In this appeal, the claimant argued that the ALJ’s residual
functional capacity assessment did not include all of her limitations and that
the vocational expert’s testimony was based on a hypothetical that did not
include all her limitations.
The court cited medical evidence that: “Over the following twelve months between
fall of 2009 and 2010, Dr.
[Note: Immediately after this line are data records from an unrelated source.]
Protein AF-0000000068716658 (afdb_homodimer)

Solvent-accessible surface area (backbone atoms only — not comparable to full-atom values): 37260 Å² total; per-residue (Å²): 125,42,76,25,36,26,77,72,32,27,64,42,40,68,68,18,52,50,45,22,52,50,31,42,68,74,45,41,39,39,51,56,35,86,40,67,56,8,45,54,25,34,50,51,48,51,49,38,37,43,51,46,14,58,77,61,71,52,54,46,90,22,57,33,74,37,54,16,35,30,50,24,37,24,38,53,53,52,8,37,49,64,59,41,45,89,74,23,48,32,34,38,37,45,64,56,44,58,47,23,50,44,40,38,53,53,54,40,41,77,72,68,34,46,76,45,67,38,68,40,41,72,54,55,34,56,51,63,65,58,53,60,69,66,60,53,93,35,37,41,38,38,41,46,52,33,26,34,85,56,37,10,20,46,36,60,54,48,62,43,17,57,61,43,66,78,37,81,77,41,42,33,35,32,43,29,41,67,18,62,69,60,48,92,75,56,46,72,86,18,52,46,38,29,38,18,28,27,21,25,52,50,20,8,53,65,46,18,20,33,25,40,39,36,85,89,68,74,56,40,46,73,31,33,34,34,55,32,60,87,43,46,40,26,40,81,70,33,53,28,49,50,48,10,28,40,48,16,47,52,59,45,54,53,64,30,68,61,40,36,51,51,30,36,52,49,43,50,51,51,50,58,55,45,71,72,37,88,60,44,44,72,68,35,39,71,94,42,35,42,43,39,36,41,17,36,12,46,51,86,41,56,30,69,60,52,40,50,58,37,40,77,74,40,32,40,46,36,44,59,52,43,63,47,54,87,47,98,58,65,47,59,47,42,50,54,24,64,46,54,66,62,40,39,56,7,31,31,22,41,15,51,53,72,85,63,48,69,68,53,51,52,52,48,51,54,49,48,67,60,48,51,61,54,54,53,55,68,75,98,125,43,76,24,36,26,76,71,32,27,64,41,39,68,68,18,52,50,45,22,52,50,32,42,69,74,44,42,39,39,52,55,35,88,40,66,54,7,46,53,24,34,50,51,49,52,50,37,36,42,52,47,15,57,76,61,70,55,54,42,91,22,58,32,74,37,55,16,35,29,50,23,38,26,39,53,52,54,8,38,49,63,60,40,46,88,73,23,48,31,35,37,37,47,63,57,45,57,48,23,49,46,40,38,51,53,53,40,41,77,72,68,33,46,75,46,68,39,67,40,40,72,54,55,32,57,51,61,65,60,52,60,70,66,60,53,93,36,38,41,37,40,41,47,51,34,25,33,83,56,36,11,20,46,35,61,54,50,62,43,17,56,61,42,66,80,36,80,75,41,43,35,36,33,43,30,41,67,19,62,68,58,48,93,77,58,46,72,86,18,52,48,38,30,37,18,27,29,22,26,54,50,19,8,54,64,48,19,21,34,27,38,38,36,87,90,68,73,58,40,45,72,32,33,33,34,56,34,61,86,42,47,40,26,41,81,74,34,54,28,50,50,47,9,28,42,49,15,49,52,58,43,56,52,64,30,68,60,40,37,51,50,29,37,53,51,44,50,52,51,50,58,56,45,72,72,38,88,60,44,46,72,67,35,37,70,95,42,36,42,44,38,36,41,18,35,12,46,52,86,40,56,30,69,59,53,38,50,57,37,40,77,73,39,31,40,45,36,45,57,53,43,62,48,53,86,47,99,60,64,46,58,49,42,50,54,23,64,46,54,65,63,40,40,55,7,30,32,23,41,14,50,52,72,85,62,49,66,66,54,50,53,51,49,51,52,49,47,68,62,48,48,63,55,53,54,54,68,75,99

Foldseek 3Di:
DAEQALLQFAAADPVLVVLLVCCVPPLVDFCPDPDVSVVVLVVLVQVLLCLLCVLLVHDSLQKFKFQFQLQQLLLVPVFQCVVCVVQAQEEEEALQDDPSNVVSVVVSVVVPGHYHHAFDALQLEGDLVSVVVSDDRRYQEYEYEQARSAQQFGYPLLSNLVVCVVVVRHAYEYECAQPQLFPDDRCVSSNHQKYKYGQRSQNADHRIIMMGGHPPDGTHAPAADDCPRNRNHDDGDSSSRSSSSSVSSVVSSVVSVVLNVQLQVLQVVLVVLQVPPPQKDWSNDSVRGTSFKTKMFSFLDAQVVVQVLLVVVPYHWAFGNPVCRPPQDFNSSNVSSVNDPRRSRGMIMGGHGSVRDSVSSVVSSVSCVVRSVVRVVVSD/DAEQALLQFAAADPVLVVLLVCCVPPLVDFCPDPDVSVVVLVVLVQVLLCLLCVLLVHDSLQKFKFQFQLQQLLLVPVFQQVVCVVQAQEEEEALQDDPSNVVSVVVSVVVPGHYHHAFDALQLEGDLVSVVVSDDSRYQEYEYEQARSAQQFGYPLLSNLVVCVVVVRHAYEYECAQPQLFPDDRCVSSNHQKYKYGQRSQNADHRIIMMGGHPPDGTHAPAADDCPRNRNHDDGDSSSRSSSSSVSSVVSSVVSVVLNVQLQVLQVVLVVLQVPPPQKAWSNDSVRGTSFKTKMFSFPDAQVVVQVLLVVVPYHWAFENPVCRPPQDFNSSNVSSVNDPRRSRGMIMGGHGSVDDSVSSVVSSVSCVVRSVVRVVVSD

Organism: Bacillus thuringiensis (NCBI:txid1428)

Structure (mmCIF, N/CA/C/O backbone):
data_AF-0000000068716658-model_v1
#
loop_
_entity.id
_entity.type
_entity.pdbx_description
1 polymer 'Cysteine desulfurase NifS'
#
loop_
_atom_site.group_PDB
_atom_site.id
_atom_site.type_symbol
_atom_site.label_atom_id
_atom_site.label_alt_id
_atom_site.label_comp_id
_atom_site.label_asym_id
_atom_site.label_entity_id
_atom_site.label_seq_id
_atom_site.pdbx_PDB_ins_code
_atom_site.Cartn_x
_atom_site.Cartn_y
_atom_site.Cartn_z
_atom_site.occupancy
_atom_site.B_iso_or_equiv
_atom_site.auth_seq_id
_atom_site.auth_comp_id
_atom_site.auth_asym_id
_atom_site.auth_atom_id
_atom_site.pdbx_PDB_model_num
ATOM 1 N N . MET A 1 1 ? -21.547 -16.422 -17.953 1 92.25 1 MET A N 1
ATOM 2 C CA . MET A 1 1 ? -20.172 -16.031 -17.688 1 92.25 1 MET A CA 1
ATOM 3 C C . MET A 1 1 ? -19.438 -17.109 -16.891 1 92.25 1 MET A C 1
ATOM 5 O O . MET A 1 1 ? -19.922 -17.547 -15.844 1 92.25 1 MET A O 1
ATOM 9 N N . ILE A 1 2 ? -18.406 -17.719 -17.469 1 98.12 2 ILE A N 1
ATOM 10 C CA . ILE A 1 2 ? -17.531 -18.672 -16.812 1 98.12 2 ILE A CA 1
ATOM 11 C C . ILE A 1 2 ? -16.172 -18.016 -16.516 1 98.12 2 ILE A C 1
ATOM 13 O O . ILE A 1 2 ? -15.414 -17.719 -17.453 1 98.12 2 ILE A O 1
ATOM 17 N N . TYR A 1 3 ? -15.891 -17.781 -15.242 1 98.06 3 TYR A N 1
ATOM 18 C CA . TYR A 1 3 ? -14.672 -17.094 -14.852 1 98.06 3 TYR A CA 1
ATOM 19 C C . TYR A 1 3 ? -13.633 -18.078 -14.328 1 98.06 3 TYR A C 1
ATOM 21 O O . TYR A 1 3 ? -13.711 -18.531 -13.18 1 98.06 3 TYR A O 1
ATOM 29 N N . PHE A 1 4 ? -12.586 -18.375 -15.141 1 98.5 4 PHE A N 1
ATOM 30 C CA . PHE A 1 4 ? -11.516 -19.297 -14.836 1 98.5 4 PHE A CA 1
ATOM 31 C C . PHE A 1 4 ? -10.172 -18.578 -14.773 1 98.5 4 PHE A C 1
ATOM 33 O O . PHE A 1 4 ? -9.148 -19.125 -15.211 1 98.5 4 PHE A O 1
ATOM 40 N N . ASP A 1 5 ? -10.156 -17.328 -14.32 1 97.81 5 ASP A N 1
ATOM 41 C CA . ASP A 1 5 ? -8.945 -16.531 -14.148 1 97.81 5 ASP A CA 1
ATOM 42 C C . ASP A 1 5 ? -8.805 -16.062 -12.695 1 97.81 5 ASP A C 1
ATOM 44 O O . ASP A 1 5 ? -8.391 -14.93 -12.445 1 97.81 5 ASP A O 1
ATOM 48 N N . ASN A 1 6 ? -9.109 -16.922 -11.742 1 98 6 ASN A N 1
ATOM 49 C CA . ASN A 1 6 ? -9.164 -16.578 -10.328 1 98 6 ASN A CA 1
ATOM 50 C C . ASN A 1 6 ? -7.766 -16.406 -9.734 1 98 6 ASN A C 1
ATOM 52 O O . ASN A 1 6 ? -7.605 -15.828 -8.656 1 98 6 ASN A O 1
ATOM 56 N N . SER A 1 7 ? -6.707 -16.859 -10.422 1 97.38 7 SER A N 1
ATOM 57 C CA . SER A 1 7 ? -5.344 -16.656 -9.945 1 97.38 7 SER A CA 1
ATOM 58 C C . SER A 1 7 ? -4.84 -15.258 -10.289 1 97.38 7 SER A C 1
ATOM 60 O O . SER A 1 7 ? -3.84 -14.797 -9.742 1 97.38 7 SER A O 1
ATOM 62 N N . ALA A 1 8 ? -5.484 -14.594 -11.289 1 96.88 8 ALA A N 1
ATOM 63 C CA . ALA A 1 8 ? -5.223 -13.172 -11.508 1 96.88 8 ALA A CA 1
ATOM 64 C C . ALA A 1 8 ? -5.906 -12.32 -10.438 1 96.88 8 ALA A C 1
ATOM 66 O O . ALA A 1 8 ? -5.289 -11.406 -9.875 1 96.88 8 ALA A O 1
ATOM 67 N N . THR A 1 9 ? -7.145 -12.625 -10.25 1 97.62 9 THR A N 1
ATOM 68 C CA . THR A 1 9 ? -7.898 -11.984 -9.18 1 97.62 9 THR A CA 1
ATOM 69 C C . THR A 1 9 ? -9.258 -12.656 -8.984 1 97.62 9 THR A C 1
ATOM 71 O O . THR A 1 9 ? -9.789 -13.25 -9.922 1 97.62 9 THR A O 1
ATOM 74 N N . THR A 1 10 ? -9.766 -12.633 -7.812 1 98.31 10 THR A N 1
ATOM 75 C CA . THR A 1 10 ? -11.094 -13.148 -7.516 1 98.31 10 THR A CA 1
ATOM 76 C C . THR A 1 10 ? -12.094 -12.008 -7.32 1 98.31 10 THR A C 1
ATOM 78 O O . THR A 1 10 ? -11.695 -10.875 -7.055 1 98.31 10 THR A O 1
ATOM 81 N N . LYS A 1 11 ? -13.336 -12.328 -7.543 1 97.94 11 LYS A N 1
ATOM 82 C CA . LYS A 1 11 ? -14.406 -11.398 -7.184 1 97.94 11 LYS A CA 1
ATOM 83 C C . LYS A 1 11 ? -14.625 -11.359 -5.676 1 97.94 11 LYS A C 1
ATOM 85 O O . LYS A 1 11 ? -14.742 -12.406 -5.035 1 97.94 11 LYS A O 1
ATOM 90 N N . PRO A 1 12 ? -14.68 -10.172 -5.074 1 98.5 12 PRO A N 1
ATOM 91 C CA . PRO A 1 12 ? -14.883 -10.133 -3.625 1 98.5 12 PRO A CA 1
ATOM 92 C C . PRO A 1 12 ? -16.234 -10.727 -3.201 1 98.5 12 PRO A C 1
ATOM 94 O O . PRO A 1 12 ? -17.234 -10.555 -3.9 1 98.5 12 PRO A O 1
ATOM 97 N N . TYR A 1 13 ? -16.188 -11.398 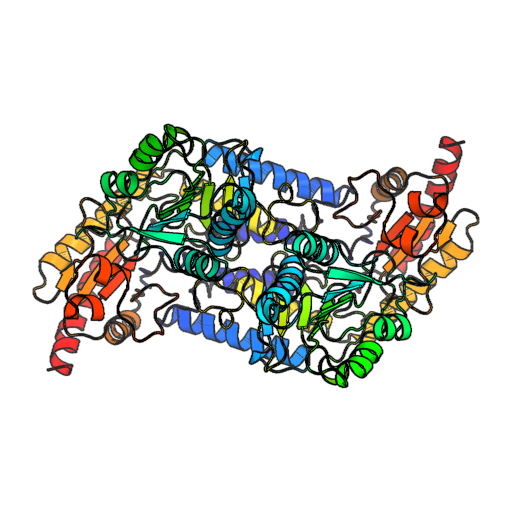-2.01 1 98.5 13 TYR A N 1
ATOM 98 C CA . TYR A 1 13 ? -17.469 -11.773 -1.41 1 98.5 13 TYR A CA 1
ATOM 99 C C . TYR A 1 13 ? -18.328 -10.539 -1.159 1 98.5 13 TYR A C 1
ATOM 101 O O . TYR A 1 13 ? -17.844 -9.516 -0.675 1 98.5 13 TYR A O 1
ATOM 109 N N . PRO A 1 14 ? -19.609 -10.633 -1.474 1 98.12 14 PRO A N 1
ATOM 110 C CA . PRO A 1 14 ? -20.5 -9.508 -1.158 1 98.12 14 PRO A CA 1
ATOM 111 C C . PRO A 1 14 ? -20.469 -9.133 0.321 1 98.12 14 PRO A C 1
ATOM 113 O O . PRO A 1 14 ? -20.547 -7.945 0.661 1 98.12 14 PRO A O 1
ATOM 116 N N . GLU A 1 15 ? -20.359 -10.125 1.189 1 98.5 15 GLU A N 1
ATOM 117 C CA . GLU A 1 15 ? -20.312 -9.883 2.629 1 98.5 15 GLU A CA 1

Mason opined that the claimant was suffering from ‘severe
peripheral sensory neuropathy,’ Charcot in her right foot, and ‘quiescent
Charcot on the left.’”
The court also observed that: “Diabetic Charcot foot
arthropathy is one of the most serious foot problems that diabetics face, and
it is a result of nerve damage or neuropathy that leads to a loss of sensation
in the feet; diabetes also damages blood vessels, which decreases the blood
flow to the feet and poor circulation weakens bone, and can cause
disintegration of the bones and joints in the foot and ankle; the combination
of bone disintegration and trauma can warp and deform the shape of the foot.”
(Citations omitted.)
With regard to the issue of noncompliance with medical
advice, the court found that, “The ALJ went to great length to describe [the
claimant’s] noncompliance, even misstating and mischaracterizing some of the
evidence, and failed to discuss [the claimant’s] inability to afford the
insulin medication.”
The court ruled that the ALJ erred by failing to recognize the claimant’s “peripheral
neuropathy, including specifically her Charcot foot problems, as a severe
impairment and include limitations from these impairments, particularly related
to sitting and walking” in his residual functional capacity assessment and
hypothetical.Further the court found that “the ALJ failed to adequately discuss, in the context of Plaintiff’s noncompliance, her inability to afford her insulin and other medications, as he is required to do” and the ALJ compounded his error “by significantly mischaracterizing the records of noncompliance or citing records not in the Record at all.”
The case was remanded.
Smith v. Commissioner of Social Security, Case No. 6:13-cv-52-Orl-18DAB (D. M.D. Fla. Orlando Div., Mar. 4, 2014).